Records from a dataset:
= Beginning of Section =

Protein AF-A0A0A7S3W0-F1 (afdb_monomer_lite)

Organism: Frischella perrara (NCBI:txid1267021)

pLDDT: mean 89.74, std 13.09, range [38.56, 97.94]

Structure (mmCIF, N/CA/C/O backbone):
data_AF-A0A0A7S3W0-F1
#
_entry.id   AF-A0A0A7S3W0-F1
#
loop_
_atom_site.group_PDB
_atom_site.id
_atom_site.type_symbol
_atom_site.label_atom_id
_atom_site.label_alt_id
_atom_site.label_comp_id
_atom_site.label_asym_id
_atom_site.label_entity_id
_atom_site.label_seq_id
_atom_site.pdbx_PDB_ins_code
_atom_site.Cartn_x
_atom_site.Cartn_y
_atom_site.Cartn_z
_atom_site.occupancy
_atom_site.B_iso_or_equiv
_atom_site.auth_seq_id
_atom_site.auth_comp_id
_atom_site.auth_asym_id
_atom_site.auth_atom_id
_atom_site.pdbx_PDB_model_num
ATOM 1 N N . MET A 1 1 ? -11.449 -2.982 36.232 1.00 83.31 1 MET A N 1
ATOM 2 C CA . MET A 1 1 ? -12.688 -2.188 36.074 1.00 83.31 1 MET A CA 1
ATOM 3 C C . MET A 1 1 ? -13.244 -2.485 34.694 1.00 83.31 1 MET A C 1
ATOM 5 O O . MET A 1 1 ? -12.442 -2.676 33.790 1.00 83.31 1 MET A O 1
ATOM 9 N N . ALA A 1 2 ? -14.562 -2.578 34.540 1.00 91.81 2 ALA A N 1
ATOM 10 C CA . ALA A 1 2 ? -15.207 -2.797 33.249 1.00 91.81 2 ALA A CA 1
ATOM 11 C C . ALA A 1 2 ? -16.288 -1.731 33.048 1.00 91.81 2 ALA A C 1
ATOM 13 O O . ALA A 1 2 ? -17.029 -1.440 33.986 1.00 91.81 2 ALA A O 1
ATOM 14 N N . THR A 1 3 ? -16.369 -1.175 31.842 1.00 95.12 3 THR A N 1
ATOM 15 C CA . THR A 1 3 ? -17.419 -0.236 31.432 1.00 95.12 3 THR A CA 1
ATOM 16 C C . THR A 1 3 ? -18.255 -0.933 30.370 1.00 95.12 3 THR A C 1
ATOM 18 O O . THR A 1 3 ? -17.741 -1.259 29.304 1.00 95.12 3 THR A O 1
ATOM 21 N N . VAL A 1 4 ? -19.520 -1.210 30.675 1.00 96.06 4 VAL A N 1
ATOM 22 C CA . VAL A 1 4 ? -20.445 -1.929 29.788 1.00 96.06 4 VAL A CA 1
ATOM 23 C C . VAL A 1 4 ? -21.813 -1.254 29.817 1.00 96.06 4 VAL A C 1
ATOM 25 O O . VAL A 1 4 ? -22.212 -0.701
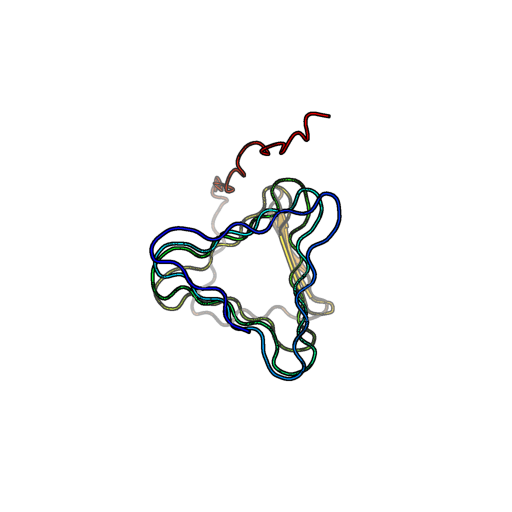 30.839 1.00 96.06 4 VAL A O 1
ATOM 28 N N . THR A 1 5 ? -22.526 -1.286 28.696 1.00 96.19 5 THR A N 1
ATOM 29 C CA . THR A 1 5 ? -23.873 -0.719 28.539 1.00 96.19 5 THR A CA 1
ATOM 30 C C . THR A 1 5 ? -24.583 -1.429 27.382 1.00 96.19 5 THR A C 1
ATOM 32 O O . THR A 1 5 ? -23.896 -1.864 26.454 1.00 96.19 5 THR A O 1
ATOM 35 N N . PRO A 1 6 ? -25.919 -1.581 27.414 1.00 96.56 6 PRO A N 1
ATOM 36 C CA . PRO A 1 6 ? -26.675 -2.081 26.265 1.00 96.56 6 PRO A CA 1
ATOM 37 C C . PRO A 1 6 ? -26.688 -1.106 25.076 1.00 96.56 6 PRO A C 1
ATOM 39 O O . PRO A 1 6 ? -26.816 -1.562 23.943 1.00 96.56 6 PRO A O 1
ATOM 42 N N . ASP A 1 7 ? -26.530 0.199 25.331 1.00 96.88 7 ASP A N 1
ATOM 43 C CA . ASP A 1 7 ? -26.607 1.239 24.301 1.00 96.88 7 ASP A CA 1
ATOM 44 C C . ASP A 1 7 ? -25.208 1.746 23.900 1.00 96.88 7 ASP A C 1
ATOM 46 O O . ASP A 1 7 ? -24.498 1.082 23.145 1.00 96.88 7 ASP A O 1
ATOM 50 N N . SER A 1 8 ? -24.778 2.920 24.382 1.00 96.69 8 SER A N 1
ATOM 51 C CA . SER A 1 8 ? -23.567 3.599 23.890 1.00 96.69 8 SER A CA 1
ATOM 52 C C . SER A 1 8 ? -22.592 4.034 24.984 1.00 96.69 8 SER A C 1
ATOM 54 O O . SER A 1 8 ? -23.003 4.521 26.036 1.00 96.69 8 SER A O 1
ATOM 56 N N . ILE A 1 9 ? -21.292 3.954 24.680 1.00 96.88 9 ILE A N 1
ATOM 57 C CA . ILE A 1 9 ? -20.201 4.569 25.450 1.00 96.88 9 ILE A CA 1
ATOM 58 C C . ILE A 1 9 ? -19.574 5.668 24.590 1.00 96.88 9 ILE A C 1
ATOM 60 O O . ILE A 1 9 ? -19.250 5.427 23.428 1.00 96.88 9 ILE A O 1
ATOM 64 N N . GLN A 1 10 ? -19.363 6.850 25.171 1.00 96.56 10 GLN A N 1
ATOM 65 C CA . GLN A 1 10 ? -18.623 7.946 24.549 1.00 96.56 10 GLN A CA 1
ATOM 66 C C . GLN A 1 10 ? -17.456 8.360 25.450 1.00 96.56 10 GLN A C 1
ATOM 68 O O . GLN A 1 10 ? -17.640 8.627 26.637 1.00 96.56 10 GLN A O 1
ATOM 73 N N . HIS A 1 11 ? -16.261 8.441 24.867 1.00 96.00 11 HIS A N 1
ATOM 74 C CA . HIS A 1 11 ? -15.084 9.034 25.492 1.00 96.00 11 HIS A CA 1
ATOM 75 C C . HIS A 1 11 ? -14.746 10.329 24.752 1.00 96.00 11 HIS A C 1
ATOM 77 O O . HIS A 1 11 ? -14.502 10.312 23.548 1.00 96.00 11 HIS A O 1
ATOM 83 N N . THR A 1 12 ? -14.746 11.454 25.463 1.00 96.56 12 THR A N 1
ATOM 84 C CA . THR A 1 12 ? -14.392 12.769 24.918 1.00 96.56 12 THR A CA 1
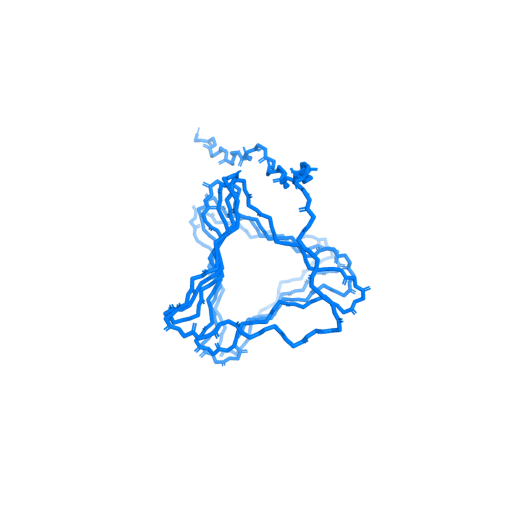
ATOM 85 C C . THR A 1 12 ? -13.459 13.461 25.901 1.00 96.56 12 THR A C 1
ATOM 87 O O . THR A 1 12 ? -13.687 13.414 27.108 1.00 96.56 12 THR A O 1
ATOM 90 N N . ALA A 1 13 ? -12.404 14.081 25.384 1.00 97.38 13 ALA A N 1
ATOM 91 C CA . ALA A 1 13 ? -11.447 14.866 26.148 1.00 97.38 13 ALA A CA 1
ATOM 92 C C . ALA A 1 13 ? -11.209 16.188 25.411 1.00 97.38 13 ALA A C 1
ATOM 94 O O . ALA A 1 13 ? -11.240 16.204 24.185 1.00 97.38 13 ALA A O 1
ATOM 95 N N . GLY A 1 14 ? -10.969 17.276 26.149 1.00 97.62 14 GLY A N 1
ATOM 96 C CA . GLY A 1 14 ? -10.541 18.548 25.546 1.00 97.62 14 GLY A CA 1
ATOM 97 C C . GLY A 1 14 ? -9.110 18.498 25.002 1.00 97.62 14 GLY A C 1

= End of Section =

Set down every record exactly as written, but drop the pictures.

* _Exercise response_
Protein AF-A0A0A7S3W0-F1 (afdb_monomer_lite)

Organism: Frischella perrara (NCBI:txid1267021)

pLDDT: mean 89.74, std 13.09, range [38.56, 97.94]

Structure (mmCIF, N/CA/C/O backbone):
data_AF-A0A0A7S3W0-F1
#
_entry.id   AF-A0A0A7S3W0-F1
#
loop_
_atom_site.group_PDB
_atom_site.id
_atom_site.type_symbol
_atom_site.label_atom_id
_atom_site.label_alt_id
_atom_site.label_comp_id
_atom_site.label_asym_id
_atom_site.label_entity_id
_atom_site.label_seq_id
_atom_site.pdbx_PDB_ins_code
_atom_site.Cartn_x
_atom_site.Cartn_y
_atom_site.Cartn_z
_atom_site.occupancy
_atom_site.B_iso_or_equiv
_atom_site.auth_seq_id
_atom_site.auth_comp_id
_atom_site.auth_asym_id
_atom_site.auth_atom_id
_atom_site.pdbx_PDB_model_num
ATOM 1 N N . MET A 1 1 ? -11.449 -2.982 36.232 1.00 83.31 1 MET A N 1
ATOM 2 C CA . MET A 1 1 ? -12.688 -2.188 36.074 1.00 83.31 1 MET A CA 1
ATOM 3 C C . MET A 1 1 ? -13.244 -2.485 34.694 1.00 83.31 1 MET A C 1
ATOM 5 O O . MET A 1 1 ? -12.442 -2.676 33.790 1.00 83.31 1 MET A O 1
ATOM 9 N N . ALA A 1 2 ? -14.562 -2.578 34.540 1.00 91.81 2 ALA A N 1
ATOM 10 C CA . ALA A 1 2 ? -15.207 -2.797 33.249 1.00 91.81 2 ALA A CA 1
ATOM 11 C C . ALA A 1 2 ? -16.288 -1.731 33.048 1.00 91.81 2 ALA A C 1
ATOM 13 O O . ALA A 1 2 ? -17.029 -1.440 33.986 1.00 91.81 2 ALA A O 1
ATOM 14 N N . THR A 1 3 ? -16.369 -1.175 31.842 1.00 95.12 3 THR A N 1
ATOM 15 C CA . THR A 1 3 ? -17.419 -0.236 31.432 1.00 95.12 3 THR A CA 1
ATOM 16 C C . THR A 1 3 ? -18.255 -0.933 30.370 1.00 95.12 3 THR A C 1
ATOM 18 O O . THR A 1 3 ? -17.741 -1.259 29.304 1.00 95.12 3 THR A O 1
ATOM 21 N N . VAL A 1 4 ? -19.520 -1.210 30.675 1.00 96.06 4 VAL A N 1
ATOM 22 C CA . VAL A 1 4 ? -20.445 -1.929 29.788 1.00 96.06 4 VAL A CA 1
ATOM 23 C C . VAL A 1 4 ? -21.813 -1.254 29.817 1.00 96.06 4 VAL A C 1
ATOM 25 O O . VAL A 1 4 ? -22.212 -0.701
 30.839 1.00 96.06 4 VAL A O 1
ATOM 28 N N . THR A 1 5 ? -22.526 -1.286 28.696 1.00 96.19 5 THR A N 1
ATOM 29 C CA . THR A 1 5 ? -23.873 -0.719 28.539 1.00 96.19 5 THR A CA 1
ATOM 30 C C . THR A 1 5 ? -24.583 -1.429 27.382 1.00 96.19 5 THR A C 1
ATOM 32 O O . THR A 1 5 ? -23.896 -1.864 26.454 1.00 96.19 5 THR A O 1
ATOM 35 N N . PRO A 1 6 ? -25.919 -1.581 27.414 1.00 96.56 6 PRO A N 1
ATOM 36 C CA . PRO A 1 6 ? -26.675 -2.081 26.265 1.00 96.56 6 PRO A CA 1
ATOM 37 C C . PRO A 1 6 ? -26.688 -1.106 25.076 1.00 96.56 6 PRO A C 1
ATOM 39 O O . PRO A 1 6 ? -26.816 -1.562 23.943 1.00 96.56 6 PRO A O 1
ATOM 42 N N . ASP A 1 7 ? -26.530 0.199 25.331 1.00 96.88 7 ASP A N 1
ATOM 43 C CA . ASP A 1 7 ? -26.607 1.239 24.301 1.00 96.88 7 ASP A CA 1
ATOM 44 C C . ASP A 1 7 ? -25.208 1.746 23.900 1.00 96.88 7 ASP A C 1
ATOM 46 O O . ASP A 1 7 ? -24.498 1.082 23.145 1.00 96.88 7 ASP A O 1
ATOM 50 N N . SER A 1 8 ? -24.778 2.920 24.382 1.00 96.69 8 SER A N 1
ATOM 51 C CA . SER A 1 8 ? -23.567 3.599 23.890 1.00 96.69 8 SER A CA 1
ATOM 52 C C . SER A 1 8 ? -22.592 4.034 24.984 1.00 96.69 8 SER A C 1
ATOM 54 O O . SER A 1 8 ? -23.003 4.521 26.036 1.00 96.69 8 SER A O 1
ATOM 56 N N . ILE A 1 9 ? -21.292 3.954 24.680 1.00 96.88 9 ILE A N 1
ATOM 57 C CA . ILE A 1 9 ? -20.201 4.569 25.450 1.00 96.88 9 ILE A CA 1
ATOM 58 C C . ILE A 1 9 ? -19.574 5.668 24.590 1.00 96.88 9 ILE A C 1
ATOM 60 O O . ILE A 1 9 ? -19.250 5.427 23.428 1.00 96.88 9 ILE A O 1
ATOM 64 N N . GLN A 1 10 ? -19.363 6.850 25.171 1.00 96.56 10 GLN A N 1
ATOM 65 C CA . GLN A 1 10 ? -18.623 7.946 24.549 1.00 96.56 10 GLN A CA 1
ATOM 66 C C . GLN A 1 10 ? -17.456 8.360 25.450 1.00 96.56 10 GLN A C 1
ATOM 68 O O . GLN A 1 10 ? -17.640 8.627 26.637 1.00 96.56 10 GLN A O 1
ATOM 73 N N . HIS A 1 11 ? -16.261 8.441 24.867 1.00 96.00 11 HIS A N 1
ATOM 74 C CA . HIS A 1 11 ? -15.084 9.034 25.492 1.00 96.00 11 HIS A CA 1
ATOM 75 C C . HIS A 1 11 ? -14.746 10.329 24.752 1.00 96.00 11 HIS A C 1
ATOM 77 O O . HIS A 1 11 ? -14.502 10.312 23.548 1.00 96.00 11 HIS A O 1
ATOM 83 N N . THR A 1 12 ? -14.746 11.454 25.463 1.00 96.56 12 THR A N 1
ATOM 84 C CA . THR A 1 12 ? -14.392 12.769 24.918 1.00 96.56 12 THR A CA 1
ATOM 85 C C . THR A 1 12 ? -13.459 13.461 25.901 1.00 96.56 12 THR A C 1
ATOM 87 O O . THR A 1 12 ? -13.687 13.414 27.108 1.00 96.56 12 THR A O 1
ATOM 90 N N . ALA A 1 13 ? -12.404 14.081 25.384 1.00 97.38 13 ALA A N 1
ATOM 91 C CA . ALA A 1 13 ? -11.447 14.866 26.148 1.00 97.38 13 ALA A CA 1
ATOM 92 C C . ALA A 1 13 ? -11.209 16.188 25.411 1.00 97.38 13 ALA A C 1
ATOM 94 O O . ALA A 1 13 ? -11.240 16.204 24.185 1.00 97.38 13 ALA A O 1
ATOM 95 N N . GLY A 1 14 ? -10.969 17.276 26.149 1.00 97.62 14 GLY A N 1
ATOM 96 C CA . GLY A 1 14 ? -10.541 18.548 25.546 1.00 97.62 14 GLY A CA 1
ATOM 97 C C . GLY A 1 14 ? -9.110 18.498 25.002 1.00 97.62 14 GLY A C 1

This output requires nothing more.